PROVIDED DATA:
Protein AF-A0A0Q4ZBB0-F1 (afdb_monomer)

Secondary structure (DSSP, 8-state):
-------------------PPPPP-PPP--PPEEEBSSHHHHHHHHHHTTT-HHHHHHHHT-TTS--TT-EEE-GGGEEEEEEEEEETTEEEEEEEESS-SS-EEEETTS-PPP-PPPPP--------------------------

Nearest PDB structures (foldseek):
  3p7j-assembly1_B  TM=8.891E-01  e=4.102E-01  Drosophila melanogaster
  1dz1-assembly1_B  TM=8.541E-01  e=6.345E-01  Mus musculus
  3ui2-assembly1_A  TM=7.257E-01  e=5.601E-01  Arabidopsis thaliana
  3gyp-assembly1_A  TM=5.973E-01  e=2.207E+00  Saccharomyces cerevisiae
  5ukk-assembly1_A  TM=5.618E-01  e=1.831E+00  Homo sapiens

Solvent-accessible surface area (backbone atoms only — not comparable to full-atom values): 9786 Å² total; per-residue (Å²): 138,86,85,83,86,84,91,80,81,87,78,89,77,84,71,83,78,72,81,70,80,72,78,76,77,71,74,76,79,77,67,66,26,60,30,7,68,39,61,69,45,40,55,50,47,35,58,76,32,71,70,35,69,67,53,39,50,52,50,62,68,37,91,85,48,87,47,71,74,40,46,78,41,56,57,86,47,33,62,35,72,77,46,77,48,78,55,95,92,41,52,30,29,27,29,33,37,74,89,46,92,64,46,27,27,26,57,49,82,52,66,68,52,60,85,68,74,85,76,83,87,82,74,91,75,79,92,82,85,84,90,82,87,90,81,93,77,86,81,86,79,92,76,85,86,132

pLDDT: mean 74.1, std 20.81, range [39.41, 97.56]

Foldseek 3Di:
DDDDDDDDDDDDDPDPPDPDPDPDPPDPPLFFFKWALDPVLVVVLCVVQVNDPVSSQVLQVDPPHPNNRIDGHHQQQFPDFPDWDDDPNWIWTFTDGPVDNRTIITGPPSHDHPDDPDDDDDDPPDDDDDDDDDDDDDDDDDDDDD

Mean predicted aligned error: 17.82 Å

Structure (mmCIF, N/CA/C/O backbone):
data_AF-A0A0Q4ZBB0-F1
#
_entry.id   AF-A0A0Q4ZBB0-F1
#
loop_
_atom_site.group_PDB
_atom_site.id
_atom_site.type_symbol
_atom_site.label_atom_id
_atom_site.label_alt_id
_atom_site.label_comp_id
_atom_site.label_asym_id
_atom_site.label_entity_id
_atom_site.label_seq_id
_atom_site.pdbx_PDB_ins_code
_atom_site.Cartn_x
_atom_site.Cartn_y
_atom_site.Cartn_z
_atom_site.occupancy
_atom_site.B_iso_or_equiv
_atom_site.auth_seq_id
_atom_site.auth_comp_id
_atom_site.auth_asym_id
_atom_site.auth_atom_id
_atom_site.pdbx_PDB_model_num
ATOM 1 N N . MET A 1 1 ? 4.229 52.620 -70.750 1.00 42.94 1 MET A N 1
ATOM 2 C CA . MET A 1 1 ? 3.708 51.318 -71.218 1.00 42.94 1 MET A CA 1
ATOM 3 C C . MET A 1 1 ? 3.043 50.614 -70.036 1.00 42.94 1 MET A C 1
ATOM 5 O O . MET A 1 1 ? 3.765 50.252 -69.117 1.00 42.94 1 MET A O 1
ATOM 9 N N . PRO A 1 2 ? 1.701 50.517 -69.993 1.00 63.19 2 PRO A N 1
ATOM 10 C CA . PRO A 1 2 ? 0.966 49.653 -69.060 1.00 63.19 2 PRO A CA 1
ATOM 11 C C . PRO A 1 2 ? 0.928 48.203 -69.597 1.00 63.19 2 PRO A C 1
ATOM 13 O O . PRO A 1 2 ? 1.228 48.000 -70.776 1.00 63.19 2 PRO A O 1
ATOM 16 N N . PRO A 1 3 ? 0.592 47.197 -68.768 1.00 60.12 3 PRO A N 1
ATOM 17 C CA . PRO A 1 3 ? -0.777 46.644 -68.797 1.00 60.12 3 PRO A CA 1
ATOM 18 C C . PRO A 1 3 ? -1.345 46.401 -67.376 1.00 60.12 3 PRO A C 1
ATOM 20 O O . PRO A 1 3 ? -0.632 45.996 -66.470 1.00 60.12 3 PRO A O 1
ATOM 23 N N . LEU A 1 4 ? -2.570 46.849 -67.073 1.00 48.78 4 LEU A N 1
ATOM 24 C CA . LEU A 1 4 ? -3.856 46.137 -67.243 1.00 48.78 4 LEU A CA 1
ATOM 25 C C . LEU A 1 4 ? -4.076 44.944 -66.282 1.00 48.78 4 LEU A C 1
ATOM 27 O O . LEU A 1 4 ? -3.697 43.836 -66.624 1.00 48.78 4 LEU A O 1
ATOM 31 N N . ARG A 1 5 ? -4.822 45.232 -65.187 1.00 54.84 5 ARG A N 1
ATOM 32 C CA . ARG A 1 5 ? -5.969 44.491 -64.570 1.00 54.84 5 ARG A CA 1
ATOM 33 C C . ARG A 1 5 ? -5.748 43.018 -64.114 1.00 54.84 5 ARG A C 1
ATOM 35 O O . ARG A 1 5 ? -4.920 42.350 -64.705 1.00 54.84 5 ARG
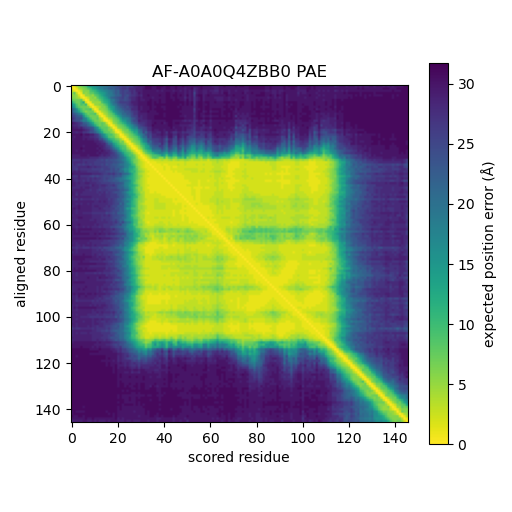 A O 1
ATOM 42 N N . PRO A 1 6 ? -6.505 42.454 -63.132 1.00 55.09 6 PRO A N 1
ATOM 43 C CA . PRO A 1 6 ? -7.871 42.814 -62.731 1.00 55.09 6 PRO A CA 1
ATOM 44 C C . PRO A 1 6 ? -8.184 42.847 -61.216 1.00 55.09 6 PRO A C 1
ATOM 46 O O . PRO A 1 6 ? -7.509 42.281 -60.364 1.00 55.09 6 PRO A O 1
ATOM 49 N N . VAL A 1 7 ? -9.306 43.509 -60.935 1.00 69.12 7 VAL A N 1
ATOM 50 C CA . VAL A 1 7 ? -10.138 43.400 -59.731 1.00 69.12 7 VAL A CA 1
ATOM 51 C C . VAL A 1 7 ? -10.962 42.110 -59.812 1.00 69.12 7 VAL A C 1
ATOM 53 O O . VAL A 1 7 ? -11.604 41.901 -60.835 1.00 69.12 7 VAL A O 1
ATOM 56 N N . LEU A 1 8 ? -10.998 41.316 -58.737 1.00 57.84 8 LEU A N 1
ATOM 57 C CA . LEU A 1 8 ? -12.034 40.325 -58.374 1.00 57.84 8 LEU A CA 1
ATOM 58 C C . LEU A 1 8 ? -11.915 40.149 -56.848 1.00 57.84 8 LEU A C 1
ATOM 60 O O . LEU A 1 8 ? -10.966 39.546 -56.366 1.00 57.84 8 LEU A O 1
ATOM 64 N N . LEU A 1 9 ? -12.590 40.948 -56.025 1.00 52.50 9 LEU A N 1
ATOM 65 C CA . LEU A 1 9 ? -13.977 40.815 -55.566 1.00 52.50 9 LEU A CA 1
ATOM 66 C C . LEU A 1 9 ? -14.402 39.390 -55.154 1.00 52.50 9 LEU A C 1
ATOM 68 O O . LEU A 1 9 ? -14.638 38.537 -55.999 1.00 52.50 9 LEU A O 1
ATOM 72 N N . ALA A 1 10 ? -14.623 39.270 -53.840 1.00 51.19 10 ALA A N 1
ATOM 73 C CA . ALA A 1 10 ? -15.615 38.445 -53.148 1.00 51.19 10 ALA A CA 1
ATOM 74 C C . ALA A 1 10 ? -15.432 36.913 -53.127 1.00 51.19 10 ALA A C 1
ATOM 76 O O . ALA A 1 10 ? -15.553 36.232 -54.133 1.00 51.19 10 ALA A O 1
ATOM 77 N N . LEU A 1 11 ? -15.316 36.345 -51.924 1.00 49.69 11 LEU A N 1
ATOM 78 C CA . LEU A 1 11 ? -16.488 35.870 -51.177 1.00 49.69 11 LEU A CA 1
ATOM 79 C C . LEU A 1 11 ? -16.062 35.515 -49.745 1.00 49.69 11 LEU A C 1
ATOM 81 O O . LEU A 1 11 ? -15.209 34.659 -49.523 1.00 49.69 11 LEU A O 1
ATOM 85 N N . ALA A 1 12 ? -16.679 36.176 -48.768 1.00 55.34 12 ALA A N 1
ATOM 86 C CA . ALA A 1 12 ? -16.652 35.743 -47.384 1.00 55.34 12 ALA A CA 1
ATOM 87 C C . ALA A 1 12 ? -17.464 34.444 -47.263 1.00 55.34 12 ALA A C 1
ATOM 89 O O . ALA A 1 12 ? -18.688 34.464 -47.380 1.00 55.34 12 ALA A O 1
ATOM 90 N N . LEU A 1 13 ? -16.786 33.323 -47.022 1.00 48.53 13 LEU A N 1
ATOM 91 C CA . LEU A 1 13 ? -17.413 32.119 -46.487 1.00 48.53 13 LEU A CA 1
ATOM 92 C C . LEU A 1 13 ? -17.261 32.145 -44.968 1.00 48.53 13 LEU A C 1
ATOM 94 O O . LEU A 1 13 ? -16.259 31.707 -44.407 1.00 48.53 13 LEU A O 1
ATOM 98 N N . ALA A 1 14 ? -18.281 32.692 -44.310 1.00 55.31 14 ALA A N 1
ATOM 99 C CA . ALA A 1 14 ? -18.546 32.422 -42.909 1.00 55.31 14 ALA A CA 1
ATOM 100 C C . ALA A 1 14 ? -18.978 30.954 -42.791 1.00 55.31 14 ALA A C 1
ATOM 102 O O . ALA A 1 14 ? -20.132 30.610 -43.041 1.00 55.31 14 ALA A O 1
ATOM 103 N N . ALA A 1 15 ? -18.032 30.079 -42.458 1.00 51.75 15 ALA A N 1
ATOM 104 C CA . ALA A 1 15 ? -18.343 28.728 -42.025 1.00 51.75 15 ALA A CA 1
ATOM 105 C C . ALA A 1 15 ? -18.741 28.775 -40.540 1.00 51.75 15 ALA A C 1
ATOM 107 O O . ALA A 1 15 ? -17.964 29.289 -39.729 1.00 51.75 15 ALA A O 1
ATOM 108 N N . PRO A 1 16 ? -19.910 28.243 -40.141 1.00 45.06 16 PRO A N 1
ATOM 109 C CA . PRO A 1 16 ? -20.159 27.973 -38.740 1.00 45.06 16 PRO A CA 1
ATOM 110 C C . PRO A 1 16 ? -19.252 26.801 -38.361 1.00 45.06 16 PRO A C 1
ATOM 112 O O . PRO A 1 16 ? -19.512 25.659 -38.742 1.00 45.06 16 PRO A O 1
ATOM 115 N N . LEU A 1 17 ? -18.162 27.070 -37.635 1.00 51.09 17 LEU A N 1
ATOM 116 C CA . LEU A 1 17 ? -17.510 26.008 -36.879 1.00 51.09 17 LEU A CA 1
ATOM 117 C C . LEU A 1 17 ? -18.518 25.555 -35.826 1.00 51.09 17 LEU A C 1
ATOM 119 O O . LEU A 1 17 ? -18.685 26.181 -34.780 1.00 51.09 17 LEU A O 1
ATOM 123 N N . ALA A 1 18 ? -19.228 24.479 -36.155 1.00 53.56 18 ALA A N 1
ATOM 124 C CA . ALA A 1 18 ? -19.919 23.658 -35.190 1.00 53.56 18 ALA A CA 1
ATOM 125 C C . ALA A 1 18 ? -18.921 23.341 -34.073 1.00 53.56 18 ALA A C 1
ATOM 127 O O . ALA A 1 18 ? -17.876 22.734 -34.316 1.00 53.56 18 ALA A O 1
ATOM 128 N N . ALA A 1 19 ? -19.225 23.814 -32.867 1.00 51.91 19 ALA A N 1
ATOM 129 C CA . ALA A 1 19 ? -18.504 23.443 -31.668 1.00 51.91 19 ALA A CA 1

WORK INSTRUCTIONS:
Range to print from the listing above: from the line with "ATOM 27 O O" up to and including the line with "ATOM 44 C C". Please print those lines exactly, with no pictures and nothing more.

EXPECTED OUTPUT:
ATOM 27 O O . LEU A 1 4 ? -3.697 43.836 -66.624 1.00 48.78 4 LEU A O 1
ATOM 31 N N . ARG A 1 5 ? -4.822 45.232 -65.187 1.00 54.84 5 ARG A N 1
ATOM 32 C CA . ARG A 1 5 ? -5.969 44.491 -64.570 1.00 54.84 5 ARG A CA 1
ATOM 33 C C . ARG A 1 5 ? -5.748 43.018 -64.114 1.00 54.84 5 ARG A C 1
ATOM 35 O O . ARG A 1 5 ? -4.920 42.350 -64.705 1.00 54.84 5 ARG
 A O 1
ATOM 42 N N . PRO A 1 6 ? -6.505 42.454 -63.132 1.00 55.09 6 PRO A N 1
ATOM 43 C CA . PRO A 1 6 ? -7.871 42.814 -62.731 1.00 55.09 6 PRO A CA 1
ATOM 44 C C . PRO A 1 6 ? -8.184 42.847 -61.216 1.00 55.09 6 PRO A C 1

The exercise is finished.